#### [TASK STATEMENT]
Only one stretch of the listing below is wanted. Begin at the line that has "ATOM 81 C C", stop after the line that has "ATOM 107 C CA", and repeat every line in between exactly.

_ _ _ _ _ _ _

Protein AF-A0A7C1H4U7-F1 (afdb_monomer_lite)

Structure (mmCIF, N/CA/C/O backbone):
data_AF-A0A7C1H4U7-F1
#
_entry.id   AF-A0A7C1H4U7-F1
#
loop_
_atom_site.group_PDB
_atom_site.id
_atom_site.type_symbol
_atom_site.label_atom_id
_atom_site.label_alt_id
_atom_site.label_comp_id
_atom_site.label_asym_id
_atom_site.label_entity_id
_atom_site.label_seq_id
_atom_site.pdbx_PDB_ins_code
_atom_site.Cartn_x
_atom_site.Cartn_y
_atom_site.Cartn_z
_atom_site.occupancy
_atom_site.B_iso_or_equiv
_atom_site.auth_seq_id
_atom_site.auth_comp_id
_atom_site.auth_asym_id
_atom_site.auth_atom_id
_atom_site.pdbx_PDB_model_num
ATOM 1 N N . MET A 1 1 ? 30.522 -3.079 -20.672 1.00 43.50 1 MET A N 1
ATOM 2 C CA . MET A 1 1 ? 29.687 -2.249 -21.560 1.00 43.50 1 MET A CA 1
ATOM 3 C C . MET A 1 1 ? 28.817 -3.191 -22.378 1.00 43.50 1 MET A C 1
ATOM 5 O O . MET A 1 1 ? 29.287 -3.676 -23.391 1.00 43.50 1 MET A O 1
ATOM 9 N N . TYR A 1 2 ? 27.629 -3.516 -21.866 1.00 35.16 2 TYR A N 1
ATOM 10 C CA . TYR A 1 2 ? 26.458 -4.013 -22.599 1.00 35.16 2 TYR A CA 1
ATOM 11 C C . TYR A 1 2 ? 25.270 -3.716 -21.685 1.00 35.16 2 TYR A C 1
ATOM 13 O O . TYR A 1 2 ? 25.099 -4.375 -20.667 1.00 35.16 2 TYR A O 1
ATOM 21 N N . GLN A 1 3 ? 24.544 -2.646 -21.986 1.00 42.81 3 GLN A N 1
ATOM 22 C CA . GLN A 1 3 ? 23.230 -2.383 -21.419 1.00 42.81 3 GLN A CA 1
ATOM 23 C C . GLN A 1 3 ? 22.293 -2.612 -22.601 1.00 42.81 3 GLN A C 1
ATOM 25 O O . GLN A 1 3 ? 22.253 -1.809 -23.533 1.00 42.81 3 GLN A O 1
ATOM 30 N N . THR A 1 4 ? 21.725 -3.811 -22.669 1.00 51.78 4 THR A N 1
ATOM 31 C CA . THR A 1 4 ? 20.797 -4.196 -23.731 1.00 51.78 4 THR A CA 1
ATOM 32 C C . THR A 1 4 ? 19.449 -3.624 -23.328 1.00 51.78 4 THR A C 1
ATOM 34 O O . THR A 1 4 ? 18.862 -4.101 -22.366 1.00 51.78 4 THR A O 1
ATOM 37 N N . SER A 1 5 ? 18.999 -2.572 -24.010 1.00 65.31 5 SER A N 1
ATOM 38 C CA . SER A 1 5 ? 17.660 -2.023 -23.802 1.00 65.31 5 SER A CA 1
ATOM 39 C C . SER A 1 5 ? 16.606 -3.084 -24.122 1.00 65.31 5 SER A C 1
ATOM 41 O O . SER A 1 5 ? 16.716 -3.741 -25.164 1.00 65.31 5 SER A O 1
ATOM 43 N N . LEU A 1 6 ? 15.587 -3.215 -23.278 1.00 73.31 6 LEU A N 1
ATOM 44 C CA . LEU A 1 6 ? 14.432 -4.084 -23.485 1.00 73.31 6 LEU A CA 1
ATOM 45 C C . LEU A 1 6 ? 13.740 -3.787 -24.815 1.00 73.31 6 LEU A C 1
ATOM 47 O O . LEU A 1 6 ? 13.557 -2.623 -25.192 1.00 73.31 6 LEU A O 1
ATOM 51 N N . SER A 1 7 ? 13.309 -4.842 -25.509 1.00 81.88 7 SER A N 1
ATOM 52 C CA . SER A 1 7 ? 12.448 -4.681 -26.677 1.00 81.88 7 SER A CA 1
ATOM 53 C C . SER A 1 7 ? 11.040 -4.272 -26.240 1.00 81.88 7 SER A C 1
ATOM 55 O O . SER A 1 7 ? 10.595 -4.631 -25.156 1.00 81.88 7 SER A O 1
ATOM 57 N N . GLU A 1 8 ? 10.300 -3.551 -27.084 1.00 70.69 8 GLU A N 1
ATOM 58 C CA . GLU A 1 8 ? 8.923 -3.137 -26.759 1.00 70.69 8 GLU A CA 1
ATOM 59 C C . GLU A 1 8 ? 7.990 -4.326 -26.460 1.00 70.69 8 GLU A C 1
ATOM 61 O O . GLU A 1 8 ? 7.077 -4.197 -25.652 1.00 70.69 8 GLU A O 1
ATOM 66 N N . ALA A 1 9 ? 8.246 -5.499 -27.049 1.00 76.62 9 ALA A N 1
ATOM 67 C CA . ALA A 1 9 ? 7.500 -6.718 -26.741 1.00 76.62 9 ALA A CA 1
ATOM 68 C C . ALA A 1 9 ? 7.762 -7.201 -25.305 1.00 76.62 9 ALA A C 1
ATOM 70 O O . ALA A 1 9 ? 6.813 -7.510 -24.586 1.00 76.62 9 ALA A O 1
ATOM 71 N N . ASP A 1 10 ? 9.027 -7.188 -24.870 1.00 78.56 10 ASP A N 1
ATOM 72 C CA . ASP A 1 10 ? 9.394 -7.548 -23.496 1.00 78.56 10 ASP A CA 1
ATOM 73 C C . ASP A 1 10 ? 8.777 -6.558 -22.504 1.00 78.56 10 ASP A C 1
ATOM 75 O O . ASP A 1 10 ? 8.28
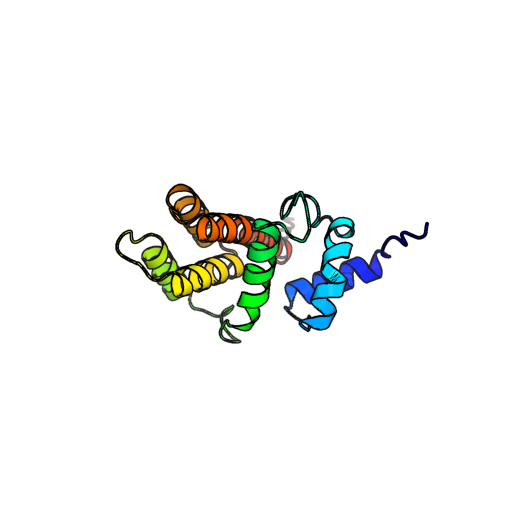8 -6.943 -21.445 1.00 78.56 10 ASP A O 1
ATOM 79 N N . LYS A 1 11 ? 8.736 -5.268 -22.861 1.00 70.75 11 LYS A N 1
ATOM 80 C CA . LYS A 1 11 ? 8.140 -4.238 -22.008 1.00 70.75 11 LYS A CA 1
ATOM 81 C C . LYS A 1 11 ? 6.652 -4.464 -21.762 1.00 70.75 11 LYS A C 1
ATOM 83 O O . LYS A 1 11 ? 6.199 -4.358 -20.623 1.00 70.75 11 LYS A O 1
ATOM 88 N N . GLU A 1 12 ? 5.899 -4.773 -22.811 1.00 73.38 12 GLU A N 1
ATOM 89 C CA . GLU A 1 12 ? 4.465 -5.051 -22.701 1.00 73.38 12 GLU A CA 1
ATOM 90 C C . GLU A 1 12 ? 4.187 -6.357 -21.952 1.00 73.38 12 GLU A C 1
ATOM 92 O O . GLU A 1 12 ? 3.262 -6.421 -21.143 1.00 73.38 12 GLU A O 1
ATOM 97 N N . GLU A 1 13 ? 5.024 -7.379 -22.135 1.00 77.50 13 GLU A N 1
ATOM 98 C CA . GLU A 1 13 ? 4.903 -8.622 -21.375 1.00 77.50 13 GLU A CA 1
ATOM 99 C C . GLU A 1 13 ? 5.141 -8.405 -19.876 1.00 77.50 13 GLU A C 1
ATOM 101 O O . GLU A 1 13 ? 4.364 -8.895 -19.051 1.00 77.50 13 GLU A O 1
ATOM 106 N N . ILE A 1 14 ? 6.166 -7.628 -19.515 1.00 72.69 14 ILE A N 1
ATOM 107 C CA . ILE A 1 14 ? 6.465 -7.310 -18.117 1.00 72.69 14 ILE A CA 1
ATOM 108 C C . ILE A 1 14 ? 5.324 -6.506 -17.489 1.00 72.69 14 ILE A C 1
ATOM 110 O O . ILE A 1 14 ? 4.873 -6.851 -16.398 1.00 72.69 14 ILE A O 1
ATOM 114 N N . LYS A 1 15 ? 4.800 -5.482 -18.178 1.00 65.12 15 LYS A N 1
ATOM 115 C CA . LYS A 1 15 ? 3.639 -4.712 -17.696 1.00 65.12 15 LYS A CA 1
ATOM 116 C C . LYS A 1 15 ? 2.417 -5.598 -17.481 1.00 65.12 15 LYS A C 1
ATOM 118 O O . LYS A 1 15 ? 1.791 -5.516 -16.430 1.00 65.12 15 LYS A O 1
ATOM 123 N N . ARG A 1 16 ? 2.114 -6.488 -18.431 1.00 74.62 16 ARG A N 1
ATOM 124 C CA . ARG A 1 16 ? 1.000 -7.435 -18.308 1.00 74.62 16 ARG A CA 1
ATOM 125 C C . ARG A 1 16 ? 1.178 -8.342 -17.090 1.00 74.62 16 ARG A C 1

_ _ _ _ _ _ _

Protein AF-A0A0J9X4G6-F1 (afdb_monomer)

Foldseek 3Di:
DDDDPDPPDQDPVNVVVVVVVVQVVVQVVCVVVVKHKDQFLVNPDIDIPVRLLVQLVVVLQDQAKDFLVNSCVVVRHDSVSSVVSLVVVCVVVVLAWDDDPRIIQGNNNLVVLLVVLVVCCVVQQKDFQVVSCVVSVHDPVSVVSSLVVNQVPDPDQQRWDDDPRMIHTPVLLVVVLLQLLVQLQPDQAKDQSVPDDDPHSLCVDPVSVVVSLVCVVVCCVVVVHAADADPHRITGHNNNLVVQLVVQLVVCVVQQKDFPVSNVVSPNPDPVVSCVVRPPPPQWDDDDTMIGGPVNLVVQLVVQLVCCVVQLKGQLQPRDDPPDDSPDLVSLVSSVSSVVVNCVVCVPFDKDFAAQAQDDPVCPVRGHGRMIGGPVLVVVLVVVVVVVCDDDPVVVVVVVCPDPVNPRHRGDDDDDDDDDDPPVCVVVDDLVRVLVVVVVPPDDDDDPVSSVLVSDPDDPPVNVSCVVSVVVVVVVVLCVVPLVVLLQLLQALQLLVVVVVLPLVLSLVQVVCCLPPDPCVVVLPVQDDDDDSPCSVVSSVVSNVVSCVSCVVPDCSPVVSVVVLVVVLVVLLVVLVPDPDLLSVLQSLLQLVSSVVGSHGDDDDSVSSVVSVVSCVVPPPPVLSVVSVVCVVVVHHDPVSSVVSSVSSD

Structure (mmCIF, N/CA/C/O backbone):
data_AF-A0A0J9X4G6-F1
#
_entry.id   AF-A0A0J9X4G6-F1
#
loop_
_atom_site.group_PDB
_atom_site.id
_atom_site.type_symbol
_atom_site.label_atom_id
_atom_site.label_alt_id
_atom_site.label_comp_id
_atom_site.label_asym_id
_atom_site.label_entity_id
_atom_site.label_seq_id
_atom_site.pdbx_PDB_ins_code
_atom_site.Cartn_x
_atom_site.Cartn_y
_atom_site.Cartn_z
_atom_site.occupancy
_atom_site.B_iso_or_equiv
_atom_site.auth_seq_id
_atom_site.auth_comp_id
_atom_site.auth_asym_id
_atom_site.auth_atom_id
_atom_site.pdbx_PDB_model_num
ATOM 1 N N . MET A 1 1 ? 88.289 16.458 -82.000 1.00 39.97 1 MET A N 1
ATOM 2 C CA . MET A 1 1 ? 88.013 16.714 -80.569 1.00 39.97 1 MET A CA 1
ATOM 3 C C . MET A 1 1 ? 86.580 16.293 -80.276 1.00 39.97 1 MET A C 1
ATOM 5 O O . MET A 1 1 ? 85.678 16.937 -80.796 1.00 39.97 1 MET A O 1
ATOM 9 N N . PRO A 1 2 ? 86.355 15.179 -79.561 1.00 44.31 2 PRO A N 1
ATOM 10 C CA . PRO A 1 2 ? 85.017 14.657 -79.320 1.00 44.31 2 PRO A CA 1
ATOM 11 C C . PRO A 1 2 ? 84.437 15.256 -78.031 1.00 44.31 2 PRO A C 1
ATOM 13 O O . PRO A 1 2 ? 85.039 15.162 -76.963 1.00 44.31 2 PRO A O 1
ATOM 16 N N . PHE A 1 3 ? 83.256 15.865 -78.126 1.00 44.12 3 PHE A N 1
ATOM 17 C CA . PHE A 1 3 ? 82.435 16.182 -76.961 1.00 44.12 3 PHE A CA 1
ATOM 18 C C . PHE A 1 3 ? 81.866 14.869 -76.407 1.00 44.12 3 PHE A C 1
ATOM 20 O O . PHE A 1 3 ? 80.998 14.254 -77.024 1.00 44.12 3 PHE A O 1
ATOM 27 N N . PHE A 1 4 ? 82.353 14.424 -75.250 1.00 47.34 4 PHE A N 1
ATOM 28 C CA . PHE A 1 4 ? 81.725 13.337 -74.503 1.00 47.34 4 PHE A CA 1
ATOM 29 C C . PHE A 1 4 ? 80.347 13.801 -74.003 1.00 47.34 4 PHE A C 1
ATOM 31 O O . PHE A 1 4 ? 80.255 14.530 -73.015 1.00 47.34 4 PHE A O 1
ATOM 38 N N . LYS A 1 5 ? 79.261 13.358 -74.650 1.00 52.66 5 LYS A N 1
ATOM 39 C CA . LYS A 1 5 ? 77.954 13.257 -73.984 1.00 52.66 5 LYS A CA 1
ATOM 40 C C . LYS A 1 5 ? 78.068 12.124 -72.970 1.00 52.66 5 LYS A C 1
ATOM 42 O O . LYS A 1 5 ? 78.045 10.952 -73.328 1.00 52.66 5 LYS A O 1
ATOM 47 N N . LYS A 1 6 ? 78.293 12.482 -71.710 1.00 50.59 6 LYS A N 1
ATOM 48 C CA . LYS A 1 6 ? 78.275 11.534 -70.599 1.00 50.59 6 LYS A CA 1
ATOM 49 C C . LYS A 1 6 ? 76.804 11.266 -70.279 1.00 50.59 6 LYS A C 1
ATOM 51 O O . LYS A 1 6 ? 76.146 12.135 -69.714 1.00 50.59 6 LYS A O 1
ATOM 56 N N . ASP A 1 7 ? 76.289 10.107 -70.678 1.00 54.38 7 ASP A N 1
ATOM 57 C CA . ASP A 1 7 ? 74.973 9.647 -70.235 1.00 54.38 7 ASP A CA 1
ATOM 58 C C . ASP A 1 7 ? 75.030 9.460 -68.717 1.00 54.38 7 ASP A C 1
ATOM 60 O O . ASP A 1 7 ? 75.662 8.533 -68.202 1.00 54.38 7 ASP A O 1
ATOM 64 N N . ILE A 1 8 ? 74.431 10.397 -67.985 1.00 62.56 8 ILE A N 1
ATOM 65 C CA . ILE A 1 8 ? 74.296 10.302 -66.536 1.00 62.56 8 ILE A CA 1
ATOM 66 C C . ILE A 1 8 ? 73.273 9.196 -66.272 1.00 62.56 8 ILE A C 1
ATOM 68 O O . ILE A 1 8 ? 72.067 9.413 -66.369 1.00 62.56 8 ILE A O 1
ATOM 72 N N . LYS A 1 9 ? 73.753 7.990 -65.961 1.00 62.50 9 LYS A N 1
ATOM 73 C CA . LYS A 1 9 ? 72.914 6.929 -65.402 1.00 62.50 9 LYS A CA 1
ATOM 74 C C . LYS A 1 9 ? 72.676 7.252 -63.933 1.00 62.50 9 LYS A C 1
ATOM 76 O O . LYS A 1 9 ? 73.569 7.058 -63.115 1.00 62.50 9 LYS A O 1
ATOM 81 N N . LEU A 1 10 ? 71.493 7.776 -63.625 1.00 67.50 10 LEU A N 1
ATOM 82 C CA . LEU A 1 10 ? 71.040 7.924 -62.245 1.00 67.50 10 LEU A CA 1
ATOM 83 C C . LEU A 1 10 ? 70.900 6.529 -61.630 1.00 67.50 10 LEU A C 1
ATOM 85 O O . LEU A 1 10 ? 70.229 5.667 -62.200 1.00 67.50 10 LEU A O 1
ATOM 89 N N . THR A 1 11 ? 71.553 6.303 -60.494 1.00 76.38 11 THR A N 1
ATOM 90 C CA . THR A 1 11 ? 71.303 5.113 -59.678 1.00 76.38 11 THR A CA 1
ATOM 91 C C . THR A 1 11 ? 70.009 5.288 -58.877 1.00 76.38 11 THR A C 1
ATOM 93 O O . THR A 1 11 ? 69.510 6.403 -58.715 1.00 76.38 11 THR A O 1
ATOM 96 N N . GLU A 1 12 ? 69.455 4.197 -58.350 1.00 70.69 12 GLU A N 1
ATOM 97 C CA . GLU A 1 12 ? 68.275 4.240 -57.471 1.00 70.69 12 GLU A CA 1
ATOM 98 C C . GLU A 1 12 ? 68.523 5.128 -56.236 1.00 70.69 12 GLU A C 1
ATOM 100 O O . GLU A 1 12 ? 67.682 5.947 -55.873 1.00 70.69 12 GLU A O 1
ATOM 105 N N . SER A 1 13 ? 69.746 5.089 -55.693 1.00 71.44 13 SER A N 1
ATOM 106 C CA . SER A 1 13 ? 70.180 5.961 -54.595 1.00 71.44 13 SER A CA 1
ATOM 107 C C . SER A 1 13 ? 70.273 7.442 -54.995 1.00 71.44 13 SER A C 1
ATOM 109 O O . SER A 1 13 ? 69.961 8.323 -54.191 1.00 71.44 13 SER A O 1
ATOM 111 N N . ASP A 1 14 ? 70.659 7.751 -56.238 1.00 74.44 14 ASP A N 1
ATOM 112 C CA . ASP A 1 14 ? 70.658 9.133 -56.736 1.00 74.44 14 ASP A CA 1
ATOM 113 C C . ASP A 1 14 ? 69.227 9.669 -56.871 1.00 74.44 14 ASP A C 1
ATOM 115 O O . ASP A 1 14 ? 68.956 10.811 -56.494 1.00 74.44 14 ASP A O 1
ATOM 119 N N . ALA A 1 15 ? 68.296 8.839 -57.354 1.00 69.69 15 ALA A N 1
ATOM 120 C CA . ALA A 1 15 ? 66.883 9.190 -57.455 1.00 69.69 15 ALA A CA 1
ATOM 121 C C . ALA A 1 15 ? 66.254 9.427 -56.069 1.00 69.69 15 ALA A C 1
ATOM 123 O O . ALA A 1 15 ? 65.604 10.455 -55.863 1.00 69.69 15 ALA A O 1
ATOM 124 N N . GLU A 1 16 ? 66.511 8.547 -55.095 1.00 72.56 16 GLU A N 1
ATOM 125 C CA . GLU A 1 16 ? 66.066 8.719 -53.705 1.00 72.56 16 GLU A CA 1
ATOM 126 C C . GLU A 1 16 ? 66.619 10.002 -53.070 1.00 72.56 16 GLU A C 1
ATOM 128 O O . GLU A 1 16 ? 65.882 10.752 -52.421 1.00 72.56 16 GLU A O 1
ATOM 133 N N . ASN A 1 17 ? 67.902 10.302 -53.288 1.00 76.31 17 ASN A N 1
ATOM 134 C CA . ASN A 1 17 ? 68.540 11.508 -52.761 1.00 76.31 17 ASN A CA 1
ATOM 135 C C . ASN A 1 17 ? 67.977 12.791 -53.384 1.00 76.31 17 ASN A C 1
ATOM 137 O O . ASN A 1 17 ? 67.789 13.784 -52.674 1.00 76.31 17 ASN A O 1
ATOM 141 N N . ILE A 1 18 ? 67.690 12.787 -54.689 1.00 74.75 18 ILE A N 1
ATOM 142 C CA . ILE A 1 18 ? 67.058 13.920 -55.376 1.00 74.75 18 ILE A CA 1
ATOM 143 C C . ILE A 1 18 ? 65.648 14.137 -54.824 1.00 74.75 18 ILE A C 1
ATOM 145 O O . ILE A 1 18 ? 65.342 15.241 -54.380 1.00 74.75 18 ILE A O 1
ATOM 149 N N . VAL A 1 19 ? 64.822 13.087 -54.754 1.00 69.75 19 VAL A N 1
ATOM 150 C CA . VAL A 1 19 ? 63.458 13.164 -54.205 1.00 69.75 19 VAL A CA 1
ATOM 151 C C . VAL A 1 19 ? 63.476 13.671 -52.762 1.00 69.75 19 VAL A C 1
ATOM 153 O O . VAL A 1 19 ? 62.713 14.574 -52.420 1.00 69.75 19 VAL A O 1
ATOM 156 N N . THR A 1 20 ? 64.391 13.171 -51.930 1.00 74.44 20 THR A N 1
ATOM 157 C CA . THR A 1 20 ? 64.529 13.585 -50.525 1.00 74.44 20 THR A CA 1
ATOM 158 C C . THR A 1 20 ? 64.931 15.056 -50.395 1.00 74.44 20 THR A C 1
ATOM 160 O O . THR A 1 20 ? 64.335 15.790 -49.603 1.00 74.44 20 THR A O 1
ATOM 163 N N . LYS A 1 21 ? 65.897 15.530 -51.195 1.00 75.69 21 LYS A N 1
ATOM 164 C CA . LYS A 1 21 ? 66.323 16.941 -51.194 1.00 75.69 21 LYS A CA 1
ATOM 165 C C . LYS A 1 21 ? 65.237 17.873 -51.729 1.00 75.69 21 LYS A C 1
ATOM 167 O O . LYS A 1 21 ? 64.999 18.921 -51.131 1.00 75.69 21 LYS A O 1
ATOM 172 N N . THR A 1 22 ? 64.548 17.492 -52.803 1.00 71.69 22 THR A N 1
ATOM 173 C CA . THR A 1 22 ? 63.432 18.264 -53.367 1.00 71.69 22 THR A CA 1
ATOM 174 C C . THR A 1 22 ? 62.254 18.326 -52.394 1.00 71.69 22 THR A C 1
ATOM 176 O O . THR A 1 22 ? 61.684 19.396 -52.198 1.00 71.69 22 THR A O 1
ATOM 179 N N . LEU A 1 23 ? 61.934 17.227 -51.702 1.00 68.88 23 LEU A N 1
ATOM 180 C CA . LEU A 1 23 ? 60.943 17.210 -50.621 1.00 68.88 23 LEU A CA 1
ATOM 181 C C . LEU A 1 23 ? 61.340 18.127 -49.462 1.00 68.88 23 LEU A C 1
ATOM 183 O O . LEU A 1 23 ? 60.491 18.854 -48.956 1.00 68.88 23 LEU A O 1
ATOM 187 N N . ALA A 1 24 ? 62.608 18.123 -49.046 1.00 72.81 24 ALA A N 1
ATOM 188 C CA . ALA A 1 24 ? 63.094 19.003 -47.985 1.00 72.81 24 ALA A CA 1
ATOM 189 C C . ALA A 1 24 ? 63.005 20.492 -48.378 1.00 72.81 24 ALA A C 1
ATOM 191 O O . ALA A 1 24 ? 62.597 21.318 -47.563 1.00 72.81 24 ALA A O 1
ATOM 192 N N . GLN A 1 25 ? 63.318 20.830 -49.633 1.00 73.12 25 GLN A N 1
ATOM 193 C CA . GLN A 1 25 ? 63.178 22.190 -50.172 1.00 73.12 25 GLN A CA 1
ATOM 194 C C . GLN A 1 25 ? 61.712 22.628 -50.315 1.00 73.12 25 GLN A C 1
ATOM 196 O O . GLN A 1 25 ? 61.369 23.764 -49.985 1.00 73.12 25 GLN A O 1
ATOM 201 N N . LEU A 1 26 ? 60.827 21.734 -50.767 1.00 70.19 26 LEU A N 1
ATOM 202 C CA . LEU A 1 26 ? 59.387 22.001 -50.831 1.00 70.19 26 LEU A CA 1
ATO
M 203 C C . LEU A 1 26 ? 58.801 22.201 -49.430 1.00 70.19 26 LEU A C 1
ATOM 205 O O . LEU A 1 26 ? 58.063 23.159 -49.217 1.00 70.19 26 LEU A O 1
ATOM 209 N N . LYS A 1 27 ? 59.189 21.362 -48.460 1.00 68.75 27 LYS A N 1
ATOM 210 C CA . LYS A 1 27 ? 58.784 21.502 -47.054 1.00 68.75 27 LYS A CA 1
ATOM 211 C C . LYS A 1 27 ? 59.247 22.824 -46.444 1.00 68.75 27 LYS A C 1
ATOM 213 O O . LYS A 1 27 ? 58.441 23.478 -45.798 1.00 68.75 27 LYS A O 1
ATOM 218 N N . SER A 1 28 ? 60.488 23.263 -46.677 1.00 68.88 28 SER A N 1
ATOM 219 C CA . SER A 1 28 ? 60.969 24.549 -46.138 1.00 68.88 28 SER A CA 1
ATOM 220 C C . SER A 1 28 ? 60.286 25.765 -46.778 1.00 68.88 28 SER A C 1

_ _ _ _ _ _ _

#### [TASK OUTPUT]
ATOM 81 C C . LYS A 1 11 ? 6.652 -4.464 -21.762 1.00 70.75 11 LYS A C 1
ATOM 83 O O . LYS A 1 11 ? 6.199 -4.358 -20.623 1.00 70.75 11 LYS A O 1
ATOM 88 N N . GLU A 1 12 ? 5.899 -4.773 -22.811 1.00 73.38 12 GLU A N 1
ATOM 89 C CA . GLU A 1 12 ? 4.465 -5.051 -22.701 1.00 73.38 12 GLU A CA 1
ATOM 90 C C . GLU A 1 12 ? 4.187 -6.357 -21.952 1.00 73.38 12 GLU A C 1
ATOM 92 O O . GLU A 1 12 ? 3.262 -6.421 -21.143 1.00 73.38 12 GLU A O 1
ATOM 97 N N . GLU A 1 13 ? 5.024 -7.379 -22.135 1.00 77.50 13 GLU A N 1
ATOM 98 C CA . GLU A 1 13 ? 4.903 -8.622 -21.375 1.00 77.50 13 GLU A CA 1
ATOM 99 C C . GLU A 1 13 ? 5.141 -8.405 -19.876 1.00 77.50 13 GLU A C 1
ATOM 101 O O . GLU A 1 13 ? 4.364 -8.895 -19.051 1.00 77.50 13 GLU A O 1
ATOM 106 N N . ILE A 1 14 ? 6.166 -7.628 -19.515 1.00 72.69 14 ILE A N 1
ATOM 107 C CA . ILE A 1 14 ? 6.465 -7.310 -18.117 1.00 72.69 14 ILE A CA 1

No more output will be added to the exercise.